Let’s imagine for a second that I’m new to Terraform…

My company Widget Co. have decided that there is a giant untapped market in selling our widgets direct to consumers and so are gearing up to launch a new web store. Being a greenfield project we have the opportunity to use the latest and greatest tools and practices like Infrastructure as Code and Terraform. Company executives expect several million sales in the first week so our infrastructure also has to be scalable. With that in mind I write the following Terraform:

variable "ami" {
  description = "ID of the AMI to use for our auto scaling group"
}

variable "environment_cost_allocation" {
  description = "Environment of the deployment."
  default     = "dev-test"
}

resource "aws_launch_template" "app_lt" {
  image_id      = var.ami
  instance_type = "t2.micro"
}

resource "aws_autoscaling_group" "app_asg" {
  availability_zones = ["eu-west-1a"]
  max_size           = 100
  min_size           = 1

  launch_template {
    id      = aws_launch_template.app_lt.id
    version = "$Latest"
  }

  tag {
    key                 = "environment"
    value               = var.environment_cost_allocation
    propagate_at_launch = true
  }
}

All it does is take our pre-made app AMI and deploy it to an AWS auto scaling group. Super simple so surely nothing can go wrong…

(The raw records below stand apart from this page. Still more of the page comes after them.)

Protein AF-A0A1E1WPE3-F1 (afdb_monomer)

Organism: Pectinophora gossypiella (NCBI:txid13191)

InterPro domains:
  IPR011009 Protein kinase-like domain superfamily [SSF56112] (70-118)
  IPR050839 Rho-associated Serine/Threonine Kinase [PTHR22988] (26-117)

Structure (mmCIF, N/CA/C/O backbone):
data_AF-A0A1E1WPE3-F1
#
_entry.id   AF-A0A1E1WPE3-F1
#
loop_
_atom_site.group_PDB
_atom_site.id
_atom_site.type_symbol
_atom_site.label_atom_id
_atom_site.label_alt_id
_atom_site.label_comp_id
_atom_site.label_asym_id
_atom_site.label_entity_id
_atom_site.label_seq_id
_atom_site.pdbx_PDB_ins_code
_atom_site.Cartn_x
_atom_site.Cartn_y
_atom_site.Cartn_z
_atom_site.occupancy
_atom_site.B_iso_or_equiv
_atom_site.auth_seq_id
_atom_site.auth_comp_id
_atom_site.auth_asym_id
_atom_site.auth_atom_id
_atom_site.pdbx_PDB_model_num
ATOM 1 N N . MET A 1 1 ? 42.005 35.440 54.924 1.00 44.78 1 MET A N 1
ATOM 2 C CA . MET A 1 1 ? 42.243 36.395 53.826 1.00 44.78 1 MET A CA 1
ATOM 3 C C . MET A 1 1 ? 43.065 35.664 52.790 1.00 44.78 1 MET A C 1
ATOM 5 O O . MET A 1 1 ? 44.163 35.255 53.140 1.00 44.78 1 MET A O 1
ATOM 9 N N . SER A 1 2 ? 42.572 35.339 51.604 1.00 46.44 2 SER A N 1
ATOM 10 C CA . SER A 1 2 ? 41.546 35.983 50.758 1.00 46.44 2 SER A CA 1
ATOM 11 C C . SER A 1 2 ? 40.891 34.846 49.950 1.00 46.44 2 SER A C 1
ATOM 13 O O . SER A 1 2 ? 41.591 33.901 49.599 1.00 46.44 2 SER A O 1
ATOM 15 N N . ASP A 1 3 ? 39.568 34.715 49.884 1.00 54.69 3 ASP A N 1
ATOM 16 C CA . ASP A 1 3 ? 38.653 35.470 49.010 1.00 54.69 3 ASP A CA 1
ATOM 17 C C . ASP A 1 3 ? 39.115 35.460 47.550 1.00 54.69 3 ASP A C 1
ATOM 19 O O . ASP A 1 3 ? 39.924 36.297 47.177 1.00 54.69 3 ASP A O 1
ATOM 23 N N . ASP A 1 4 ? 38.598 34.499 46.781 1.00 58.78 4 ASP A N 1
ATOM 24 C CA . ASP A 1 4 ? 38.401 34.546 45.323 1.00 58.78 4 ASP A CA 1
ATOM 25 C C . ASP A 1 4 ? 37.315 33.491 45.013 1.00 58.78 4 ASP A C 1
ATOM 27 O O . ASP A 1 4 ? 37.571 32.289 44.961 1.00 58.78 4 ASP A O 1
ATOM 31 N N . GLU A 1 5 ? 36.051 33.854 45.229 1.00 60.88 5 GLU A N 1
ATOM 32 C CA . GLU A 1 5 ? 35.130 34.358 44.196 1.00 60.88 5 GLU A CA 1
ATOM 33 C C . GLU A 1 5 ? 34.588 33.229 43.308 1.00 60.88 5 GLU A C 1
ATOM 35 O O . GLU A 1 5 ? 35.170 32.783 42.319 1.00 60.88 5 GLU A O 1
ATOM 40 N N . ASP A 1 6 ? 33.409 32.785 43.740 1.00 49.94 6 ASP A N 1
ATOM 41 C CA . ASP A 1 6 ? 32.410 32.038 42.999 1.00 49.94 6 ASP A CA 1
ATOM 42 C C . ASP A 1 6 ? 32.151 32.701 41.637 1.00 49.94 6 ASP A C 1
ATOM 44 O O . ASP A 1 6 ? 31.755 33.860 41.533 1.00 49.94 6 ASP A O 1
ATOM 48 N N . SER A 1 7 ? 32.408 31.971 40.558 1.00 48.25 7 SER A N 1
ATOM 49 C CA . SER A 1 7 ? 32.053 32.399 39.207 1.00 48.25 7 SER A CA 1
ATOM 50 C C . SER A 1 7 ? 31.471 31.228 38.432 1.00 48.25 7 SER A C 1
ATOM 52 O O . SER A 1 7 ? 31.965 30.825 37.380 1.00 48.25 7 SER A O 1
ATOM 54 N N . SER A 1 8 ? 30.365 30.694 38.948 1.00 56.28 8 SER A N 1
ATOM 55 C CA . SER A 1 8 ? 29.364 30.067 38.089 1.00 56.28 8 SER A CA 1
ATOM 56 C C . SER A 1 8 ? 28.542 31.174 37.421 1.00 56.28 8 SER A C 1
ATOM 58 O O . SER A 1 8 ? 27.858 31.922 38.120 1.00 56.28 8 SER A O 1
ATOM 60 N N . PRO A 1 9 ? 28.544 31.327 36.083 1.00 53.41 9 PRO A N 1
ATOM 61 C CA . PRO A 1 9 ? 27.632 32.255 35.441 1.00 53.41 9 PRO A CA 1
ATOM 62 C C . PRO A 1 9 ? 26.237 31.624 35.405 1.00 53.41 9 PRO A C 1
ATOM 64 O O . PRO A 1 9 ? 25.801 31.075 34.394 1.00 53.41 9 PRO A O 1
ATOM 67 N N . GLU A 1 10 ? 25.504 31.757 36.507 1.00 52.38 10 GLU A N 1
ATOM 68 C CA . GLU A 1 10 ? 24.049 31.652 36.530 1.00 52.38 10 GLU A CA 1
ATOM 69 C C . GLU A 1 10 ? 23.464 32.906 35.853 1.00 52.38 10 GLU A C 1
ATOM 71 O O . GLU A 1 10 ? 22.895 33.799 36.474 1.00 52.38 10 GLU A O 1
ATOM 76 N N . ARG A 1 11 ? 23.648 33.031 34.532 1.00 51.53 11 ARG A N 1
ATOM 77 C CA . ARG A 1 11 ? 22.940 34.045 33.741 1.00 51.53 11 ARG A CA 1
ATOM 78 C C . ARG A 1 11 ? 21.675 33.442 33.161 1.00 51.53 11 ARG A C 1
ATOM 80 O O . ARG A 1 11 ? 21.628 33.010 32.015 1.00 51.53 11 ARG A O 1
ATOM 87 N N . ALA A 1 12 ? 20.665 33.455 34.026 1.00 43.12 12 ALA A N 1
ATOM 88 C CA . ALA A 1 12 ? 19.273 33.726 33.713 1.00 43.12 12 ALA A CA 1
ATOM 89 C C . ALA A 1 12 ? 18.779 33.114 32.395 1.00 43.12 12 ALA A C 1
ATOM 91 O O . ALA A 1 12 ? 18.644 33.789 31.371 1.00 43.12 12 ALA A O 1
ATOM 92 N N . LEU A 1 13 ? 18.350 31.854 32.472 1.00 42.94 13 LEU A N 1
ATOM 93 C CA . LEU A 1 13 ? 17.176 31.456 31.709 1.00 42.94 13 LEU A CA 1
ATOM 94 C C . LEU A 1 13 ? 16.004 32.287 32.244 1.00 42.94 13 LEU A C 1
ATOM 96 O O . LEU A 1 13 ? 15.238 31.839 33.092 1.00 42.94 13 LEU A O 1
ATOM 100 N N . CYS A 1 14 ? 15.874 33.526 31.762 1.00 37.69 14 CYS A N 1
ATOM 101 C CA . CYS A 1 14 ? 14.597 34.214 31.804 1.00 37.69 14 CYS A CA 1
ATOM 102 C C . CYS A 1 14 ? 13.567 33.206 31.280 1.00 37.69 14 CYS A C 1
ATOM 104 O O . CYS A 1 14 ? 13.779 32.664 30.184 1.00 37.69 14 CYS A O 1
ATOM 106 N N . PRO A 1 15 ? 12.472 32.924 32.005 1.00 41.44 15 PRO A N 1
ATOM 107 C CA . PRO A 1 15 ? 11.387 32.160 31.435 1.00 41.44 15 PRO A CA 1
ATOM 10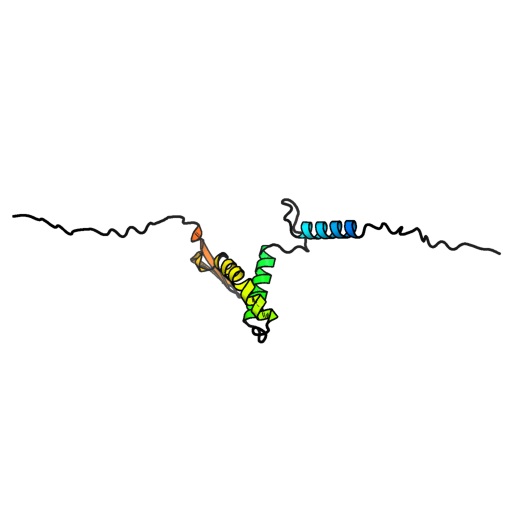8 C C . PRO A 1 15 ? 10.813 33.035 30.326 1.00 41.44 15 PRO A C 1
ATOM 110 O O . PRO A 1 15 ? 9.964 33.896 30.552 1.00 41.44 15 PRO A O 1
ATOM 113 N N . THR A 1 16 ? 11.310 32.859 29.102 1.00 51.50 16 THR A N 1
ATOM 114 C CA . THR A 1 16 ? 10.602 33.339 27.925 1.00 51.50 16 THR A CA 1
ATOM 115 C C . THR A 1 16 ? 9.398 32.422 27.810 1.00 51.50 16 THR A C 1
ATOM 117 O O . THR A 1 16 ? 9.425 31.367 27.179 1.00 51.50 16 THR A O 1
ATOM 120 N N . ASN A 1 17 ? 8.353 32.796 28.547 1.00 52.81 17 ASN A N 1
ATOM 121 C CA . ASN A 1 17 ? 7.026 32.220 28.480 1.00 52.81 17 ASN A CA 1
ATOM 122 C C . ASN A 1 17 ? 6.522 32.404 27.051 1.00 52.81 17 ASN A C 1
ATOM 124 O O . ASN A 1 17 ? 5.910 33.400 26.695 1.00 52.81 17 ASN A O 1
ATOM 128 N N . ASN A 1 18 ? 6.887 31.440 26.217 1.00 54.47 18 ASN A N 1
ATOM 129 C CA . ASN A 1 18 ? 6.505 31.302 24.826 1.00 54.47 18 ASN A CA 1
ATOM 130 C C . ASN A 1 18 ? 6.468 29.808 24.468 1.00 54.47 18 ASN A C 1
ATOM 132 O O . ASN A 1 18 ? 6.739 29.416 23.334 1.00 54.47 18 ASN A O 1
ATOM 136 N N . VAL A 1 19 ? 6.092 28.961 25.437 1.00 59.81 19 VAL A N 1
ATOM 137 C CA . VAL A 1 19 ? 5.820 27.525 25.244 1.00 59.81 19 VAL A CA 1
ATOM 138 C C . VAL A 1 19 ? 4.942 27.267 24.002 1.00 59.81 19 VAL A C 1
ATOM 140 O O . VAL A 1 19 ? 5.298 26.378 23.222 1.00 59.81 19 VAL A O 1
ATOM 143 N N . PRO A 1 20 ? 3.894 28.074 23.704 1.00 60.66 20 PRO A N 1
ATOM 144 C CA . PRO A 1 20 ? 3.128 27.927 22.464 1.00 60.66 20 PRO A CA 1
ATOM 145 C C . PRO A 1 20 ? 3.970 28.182 21.204 1.00 60.66 20 PRO A C 1
ATOM 147 O O . PRO A 1 20 ? 3.899 27.428 20.237 1.00 60.66 20 PRO A O 1
ATOM 150 N N . VAL A 1 21 ? 4.826 29.209 21.222 1.00 66.69 21 VAL A N 1
ATOM 151 C CA . VAL A 1 21 ? 5.698 29.586 20.095 1.00 66.69 21 VAL A CA 1
ATOM 152 C C . VAL A 1 21 ? 6.784 28.531 19.858 1.00 66.69 21 VAL A C 1
ATOM 154 O O . VAL A 1 21 ? 7.121 28.242 18.709 1.00 66.69 21 VAL A O 1
ATOM 157 N N . LEU A 1 22 ? 7.307 27.906 20.919 1.00 78.94 22 LEU A N 1
ATOM 158 C CA . LEU A 1 22 ? 8.232 26.774 20.814 1.00 78.94 22 LEU A CA 1
ATOM 159 C C . LEU A 1 22 ? 7.536 25.531 20.235 1.00 78.94 22 LEU A C 1
ATOM 161 O O . LEU A 1 22 ? 8.102 24.863 19.369 1.00 78.94 22 LEU A O 1
ATOM 165 N N . GLY A 1 23 ? 6.296 25.257 20.650 1.00 82.56 23 GLY A N 1
ATOM 166 C CA . GLY A 1 23 ? 5.470 24.186 20.087 1.00 82.56 23 GLY A CA 1
ATOM 167 C C . GLY A 1 23 ? 5.225 24.363 18.586 1.00 82.56 23 GLY A C 1
ATOM 168 O O . GLY A 1 23 ? 5.453 23.437 17.809 1.00 82.56 23 GLY A O 1
ATOM 169 N N . ILE A 1 24 ? 4.872 25.579 18.158 1.00 88.88 24 ILE A N 1
ATOM 170 C CA . ILE A 1 24 ? 4.664 25.910 16.739 1.00 88.88 24 ILE A CA 1
ATOM 171 C C . ILE A 1 24 ? 5.959 25.737 15.932 1.00 88.88 24 ILE A C 1
ATOM 173 O O . ILE A 1 24 ? 5.927 25.203 14.824 1.00 88.88 24 ILE A O 1
ATOM 177 N N . LYS A 1 25 ? 7.116 26.141 16.476 1.00 85.69 25 LYS A N 1
ATOM 178 C CA . LYS A 1 25 ? 8.419 25.932 15.818 1.00 85.69 25 LYS A CA 1
ATOM 179 C C . LYS A 1 25 ? 8.728 24.446 15.620 1.00 85.69 25 LYS A C 1
ATOM 181 O O . LYS A 1 25 ? 9.155 24.061 14.534 1.00 85.69 25 LYS A O 1
ATOM 186 N N . ARG A 1 26 ? 8.468 23.613 16.633 1.00 88.31 26 ARG A N 1
ATOM 1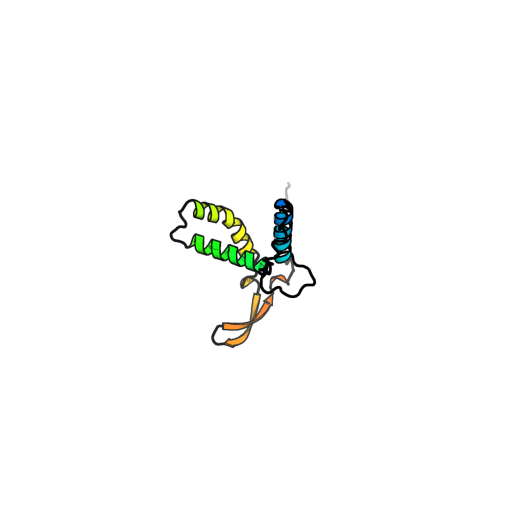87 C CA . ARG A 1 26 ? 8.645 22.154 16.548 1.00 88.31 26 ARG A CA 1
ATOM 188 C C . ARG A 1 26 ? 7.708 21.525 15.515 1.00 88.31 26 ARG A C 1
ATOM 190 O O . ARG A 1 26 ? 8.156 20.694 14.733 1.00 88.31 26 ARG A O 1
ATOM 197 N N . LEU A 1 27 ? 6.443 21.951 15.461 1.00 89.00 27 LEU A N 1
ATOM 198 C CA . LEU A 1 27 ? 5.486 21.450 14.470 1.00 89.00 27 LEU A CA 1
ATOM 199 C C . LEU A 1 27 ? 5.912 21.804 13.038 1.00 89.00 27 LEU A C 1
ATOM 201 O O . LEU A 1 27 ? 5.928 20.932 12.173 1.00 89.00 27 LEU A O 1
ATOM 205 N N . LYS A 1 28 ? 6.358 23.047 12.808 1.00 84.94 28 LYS A N 1
ATOM 206 C CA . LYS A 1 28 ? 6.933 23.463 11.517 1.00 84.94 28 LYS A CA 1
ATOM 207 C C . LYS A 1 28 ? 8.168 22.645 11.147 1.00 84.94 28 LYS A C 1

Validating Input with Custom Rules

Another one of these amazing new practices we have on this greenfield project is the concept of a “development” environment, no more deploying straight to production. I write up a development.tfvars file to keep my inputs separate:

ami                         = "ami-0d1bf5b68307103ca"
environment_cost_allocation = "development-test"

Feeling very confident about my choices so far I run a terraform apply which completes without complaint. While marveling at the shiny new development web store I hear the dreaded coin drop of a Slack notification. It’s the CFO who since being alerted to the existence of the powerful AWS Cost Explorer has been infatuated:

Charles F. Owens:
Hey just wanted to let you know it looks like you’ve mistakenly used the incorrect billing tags on the new dev environment. Good luck with the testing!

Charles is right: we had previously agreed to follow best practices and have a strict and consistent tagging strategy. Our plan at Widget Co. is to use the tag “environment” with a value that is either prefixed by “dev-” or matches “prod”. We’ll use that keep track of costs across our different environments. Unfortunately, I had mistakenly used the environment name “development-test” and the cost report has come out wrong.

Cursing my annoying habit of spelling words in full and acknowledging that this issue is likely to happen again I search for a solution to prevent such mistakes in future. Luckily, there is one. Terraform input variables have a feature called Custom Validation Rules that can save me from myself.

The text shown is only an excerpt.